Exercise inputs:
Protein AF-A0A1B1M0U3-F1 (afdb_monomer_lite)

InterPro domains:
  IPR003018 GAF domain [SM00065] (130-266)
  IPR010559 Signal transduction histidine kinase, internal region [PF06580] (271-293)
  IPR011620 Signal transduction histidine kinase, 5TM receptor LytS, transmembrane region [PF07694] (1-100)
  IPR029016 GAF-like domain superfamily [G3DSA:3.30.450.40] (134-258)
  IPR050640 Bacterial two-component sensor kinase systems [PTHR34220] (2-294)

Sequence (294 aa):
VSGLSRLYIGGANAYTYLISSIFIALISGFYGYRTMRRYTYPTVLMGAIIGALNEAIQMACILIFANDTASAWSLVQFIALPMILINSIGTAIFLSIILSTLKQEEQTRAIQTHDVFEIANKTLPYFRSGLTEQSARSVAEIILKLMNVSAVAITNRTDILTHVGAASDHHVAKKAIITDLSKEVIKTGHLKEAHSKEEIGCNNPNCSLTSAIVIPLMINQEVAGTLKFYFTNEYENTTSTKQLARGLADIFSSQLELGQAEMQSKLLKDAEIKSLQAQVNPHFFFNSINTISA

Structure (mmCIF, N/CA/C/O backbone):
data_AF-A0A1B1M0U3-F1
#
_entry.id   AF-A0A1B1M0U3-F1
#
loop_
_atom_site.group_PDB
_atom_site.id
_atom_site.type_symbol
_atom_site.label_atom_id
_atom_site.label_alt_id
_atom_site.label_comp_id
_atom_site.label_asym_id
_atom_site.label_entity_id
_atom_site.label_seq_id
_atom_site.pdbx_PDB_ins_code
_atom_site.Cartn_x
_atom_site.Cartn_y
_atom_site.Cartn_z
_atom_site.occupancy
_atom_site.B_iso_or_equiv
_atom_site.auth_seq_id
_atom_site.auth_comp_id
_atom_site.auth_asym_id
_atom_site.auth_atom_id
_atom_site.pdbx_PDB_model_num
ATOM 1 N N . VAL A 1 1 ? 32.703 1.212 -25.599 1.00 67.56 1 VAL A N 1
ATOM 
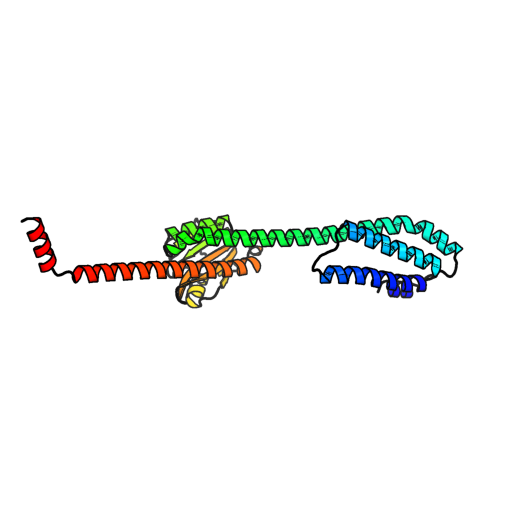2 C CA . VAL A 1 1 ? 32.482 -0.246 -25.777 1.00 67.56 1 VAL A CA 1
ATOM 3 C C . VAL A 1 1 ? 32.316 -0.614 -27.252 1.00 67.56 1 VAL A C 1
ATOM 5 O O . VAL A 1 1 ? 33.182 -1.309 -27.757 1.00 67.56 1 VAL A O 1
ATOM 8 N N . SER A 1 2 ? 31.313 -0.082 -27.969 1.00 71.19 2 SER A N 1
ATOM 9 C CA . SER A 1 2 ? 31.059 -0.400 -29.397 1.00 71.19 2 SER A CA 1
ATOM 10 C C . SER A 1 2 ? 32.248 -0.167 -30.355 1.00 71.19 2 SER A C 1
ATOM 12 O O . SER A 1 2 ? 32.541 -0.993 -31.212 1.00 71.19 2 SER A O 1
ATOM 14 N N . GLY A 1 3 ? 32.987 0.937 -30.205 1.00 71.81 3 GLY A N 1
ATOM 15 C CA . GLY A 1 3 ? 34.163 1.195 -31.050 1.00 71.81 3 GLY A CA 1
ATOM 16 C C . GLY A 1 3 ? 35.331 0.232 -30.793 1.00 71.81 3 GLY A C 1
ATOM 17 O O . GLY A 1 3 ? 36.002 -0.191 -31.728 1.00 71.81 3 GLY A O 1
ATOM 18 N N . LEU A 1 4 ? 35.539 -0.170 -29.532 1.00 79.25 4 LEU A N 1
ATOM 19 C CA . LEU A 1 4 ? 36.575 -1.142 -29.166 1.00 79.25 4 LEU A CA 1
ATOM 20 C C . LEU A 1 4 ? 36.249 -2.539 -29.695 1.00 79.25 4 LEU A C 1
ATOM 22 O O . LEU A 1 4 ? 37.143 -3.205 -30.204 1.00 79.25 4 LEU A O 1
ATOM 26 N N . SER A 1 5 ? 34.987 -2.977 -29.627 1.00 76.38 5 SER A N 1
ATOM 27 C CA . SER A 1 5 ? 34.607 -4.291 -30.161 1.00 76.38 5 SER A CA 1
ATOM 28 C C . SER A 1 5 ? 34.844 -4.387 -31.670 1.00 76.38 5 SER A C 1
ATOM 30 O O . SER A 1 5 ? 35.324 -5.414 -32.137 1.00 76.38 5 SER A O 1
ATOM 32 N N . ARG A 1 6 ? 34.610 -3.309 -32.432 1.00 75.31 6 ARG A N 1
ATOM 33 C CA . ARG A 1 6 ? 34.942 -3.268 -33.868 1.00 75.31 6 ARG A CA 1
ATOM 34 C C . ARG A 1 6 ? 36.444 -3.275 -34.157 1.00 75.31 6 ARG A C 1
ATOM 36 O O . ARG A 1 6 ? 36.847 -3.901 -35.129 1.00 75.31 6 ARG A O 1
ATOM 43 N N . LEU A 1 7 ? 37.270 -2.641 -33.321 1.00 78.25 7 LEU A N 1
ATOM 44 C CA . LEU A 1 7 ? 38.730 -2.755 -33.444 1.00 78.25 7 LEU A CA 1
ATOM 45 C C . LEU A 1 7 ? 39.210 -4.194 -33.221 1.00 78.25 7 LEU A C 1
ATOM 47 O O . LEU A 1 7 ? 40.089 -4.650 -33.943 1.00 78.25 7 LEU A O 1
ATOM 51 N N . TYR A 1 8 ? 38.612 -4.908 -32.262 1.00 80.56 8 TYR A N 1
ATOM 52 C CA . TYR A 1 8 ? 38.932 -6.313 -31.990 1.00 80.56 8 TYR A CA 1
ATOM 53 C C . TYR A 1 8 ? 38.489 -7.267 -33.108 1.00 80.56 8 TYR A C 1
ATOM 55 O O . TYR A 1 8 ? 39.206 -8.216 -33.406 1.00 80.56 8 TYR A O 1
ATOM 63 N N . ILE A 1 9 ? 37.328 -7.027 -33.729 1.00 78.50 9 ILE A N 1
ATOM 64 C CA . ILE A 1 9 ? 36.813 -7.839 -34.850 1.00 78.50 9 ILE A CA 1
ATOM 65 C C . ILE A 1 9 ? 37.660 -7.645 -36.124 1.00 78.50 9 ILE A C 1
ATOM 67 O O . ILE A 1 9 ? 37.710 -8.531 -36.976 1.00 78.50 9 ILE A O 1
ATOM 71 N N . GLY A 1 10 ? 38.367 -6.518 -36.238 1.00 68.25 10 GLY A N 1
ATOM 72 C CA . GLY A 1 10 ? 39.149 -6.173 -37.422 1.00 68.25 10 GLY A CA 1
ATOM 73 C C . GLY A 1 10 ? 38.275 -5.751 -38.610 1.00 68.25 10 GLY A C 1
ATOM 74 O O . GLY A 1 10 ? 37.046 -5.791 -38.566 1.00 68.25 10 GLY A O 1
ATOM 75 N N . GLY A 1 11 ? 38.921 -5.288 -39.682 1.00 68.56 11 GLY A N 1
ATOM 76 C CA . GLY A 1 11 ? 38.264 -4.814 -40.905 1.00 68.56 11 GLY A CA 1
ATOM 77 C C . GLY A 1 11 ? 38.858 -3.508 -41.436 1.00 68.56 11 GLY A C 1
ATOM 78 O O . GLY A 1 11 ? 39.488 -2.746 -40.697 1.00 68.56 11 GLY A O 1
ATOM 79 N N . ALA A 1 12 ? 38.662 -3.238 -42.731 1.00 61.69 12 ALA A N 1
ATOM 80 C CA . ALA A 1 12 ? 39.073 -1.973 -43.336 1.00 61.69 12 ALA A CA 1
ATOM 81 C C . ALA A 1 12 ? 38.380 -0.797 -42.618 1.00 61.69 12 ALA A C 1
ATOM 83 O O . ALA A 1 12 ? 37.169 -0.820 -42.401 1.00 61.69 12 ALA A O 1
ATOM 84 N N . ASN A 1 13 ? 39.150 0.229 -42.240 1.00 67.62 13 ASN A N 1
ATOM 85 C CA . ASN A 1 13 ? 38.667 1.452 -41.581 1.00 67.62 13 ASN A CA 1
ATOM 86 C C . ASN A 1 13 ? 38.056 1.264 -40.168 1.00 67.62 13 ASN A C 1
ATOM 88 O O . ASN A 1 13 ? 37.226 2.063 -39.733 1.00 67.62 13 ASN A O 1
ATOM 92 N N . ALA A 1 14 ? 38.488 0.257 -39.395 1.00 73.50 14 ALA A N 1
ATOM 93 C CA . ALA A 1 14 ? 38.027 0.047 -38.011 1.00 73.50 14 ALA A CA 1
ATOM 94 C C . ALA A 1 14 ? 38.243 1.272 -37.084 1.00 73.50 14 ALA A C 1
ATOM 96 O O . ALA A 1 14 ? 37.431 1.534 -36.193 1.00 73.50 14 ALA A O 1
ATOM 97 N N . TYR A 1 15 ? 39.282 2.077 -37.335 1.00 80.62 15 TYR A N 1
ATOM 98 C CA . TYR A 1 15 ? 39.549 3.329 -36.611 1.00 80.62 15 TYR A CA 1
ATOM 99 C C . TYR A 1 15 ? 38.461 4.394 -36.816 1.00 80.62 15 TYR A C 1
ATOM 101 O O . TYR A 1 15 ? 38.131 5.122 -35.880 1.00 80.62 15 TYR A O 1
ATOM 109 N N . THR A 1 16 ? 37.837 4.452 -37.995 1.00 82.38 16 THR A N 1
ATOM 110 C CA . THR A 1 16 ? 36.750 5.395 -38.300 1.00 82.38 16 THR A CA 1
ATOM 111 C C . THR A 1 16 ? 35.535 5.155 -37.404 1.00 82.38 16 THR A C 1
ATOM 113 O O . THR A 1 16 ? 34.927 6.099 -36.901 1.00 82.38 16 THR A O 1
ATOM 116 N N . TYR A 1 17 ? 35.229 3.884 -37.128 1.00 81.88 17 TYR A N 1
ATOM 117 C CA . TYR A 1 17 ? 34.143 3.486 -36.231 1.00 81.88 17 TYR A CA 1
ATOM 118 C C . TYR A 1 17 ? 34.435 3.762 -34.754 1.00 81.88 17 TYR A C 1
ATOM 120 O O . TYR A 1 17 ? 33.509 3.987 -33.969 1.00 81.88 17 TYR A O 1
ATOM 128 N N . LEU A 1 18 ? 35.710 3.748 -34.355 1.00 85.19 18 LEU A N 1
ATOM 129 C CA . LEU A 1 18 ? 36.114 4.167 -33.015 1.00 85.19 18 LEU A CA 1
ATOM 130 C C . LEU A 1 18 ? 35.853 5.665 -32.824 1.00 85.19 18 LEU A C 1
ATOM 132 O O . LEU A 1 18 ? 35.218 6.051 -31.844 1.00 85.19 18 LEU A O 1
ATOM 136 N N . ILE A 1 19 ? 36.305 6.484 -33.778 1.00 85.94 19 ILE A N 1
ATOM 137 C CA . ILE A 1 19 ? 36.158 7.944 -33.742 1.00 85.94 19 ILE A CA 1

What to produce: Only those lines of the entries above that run from the line containing "ATOM 10 C C" to the line containing "ATOM 15 C CA", both included, should be transcribed exactly.

Expected output:
ATOM 10 C C . SER A 1 2 ? 32.248 -0.167 -30.355 1.00 71.19 2 SER A C 1
ATOM 12 O O . SER A 1 2 ? 32.541 -0.993 -31.212 1.00 71.19 2 SER A O 1
ATOM 14 N N . GLY A 1 3 ? 32.987 0.937 -30.205 1.00 71.81 3 GLY A N 1
ATOM 15 C CA . GLY A 1 3 ? 34.163 1.195 -31.050 1.00 71.81 3 GLY A CA 1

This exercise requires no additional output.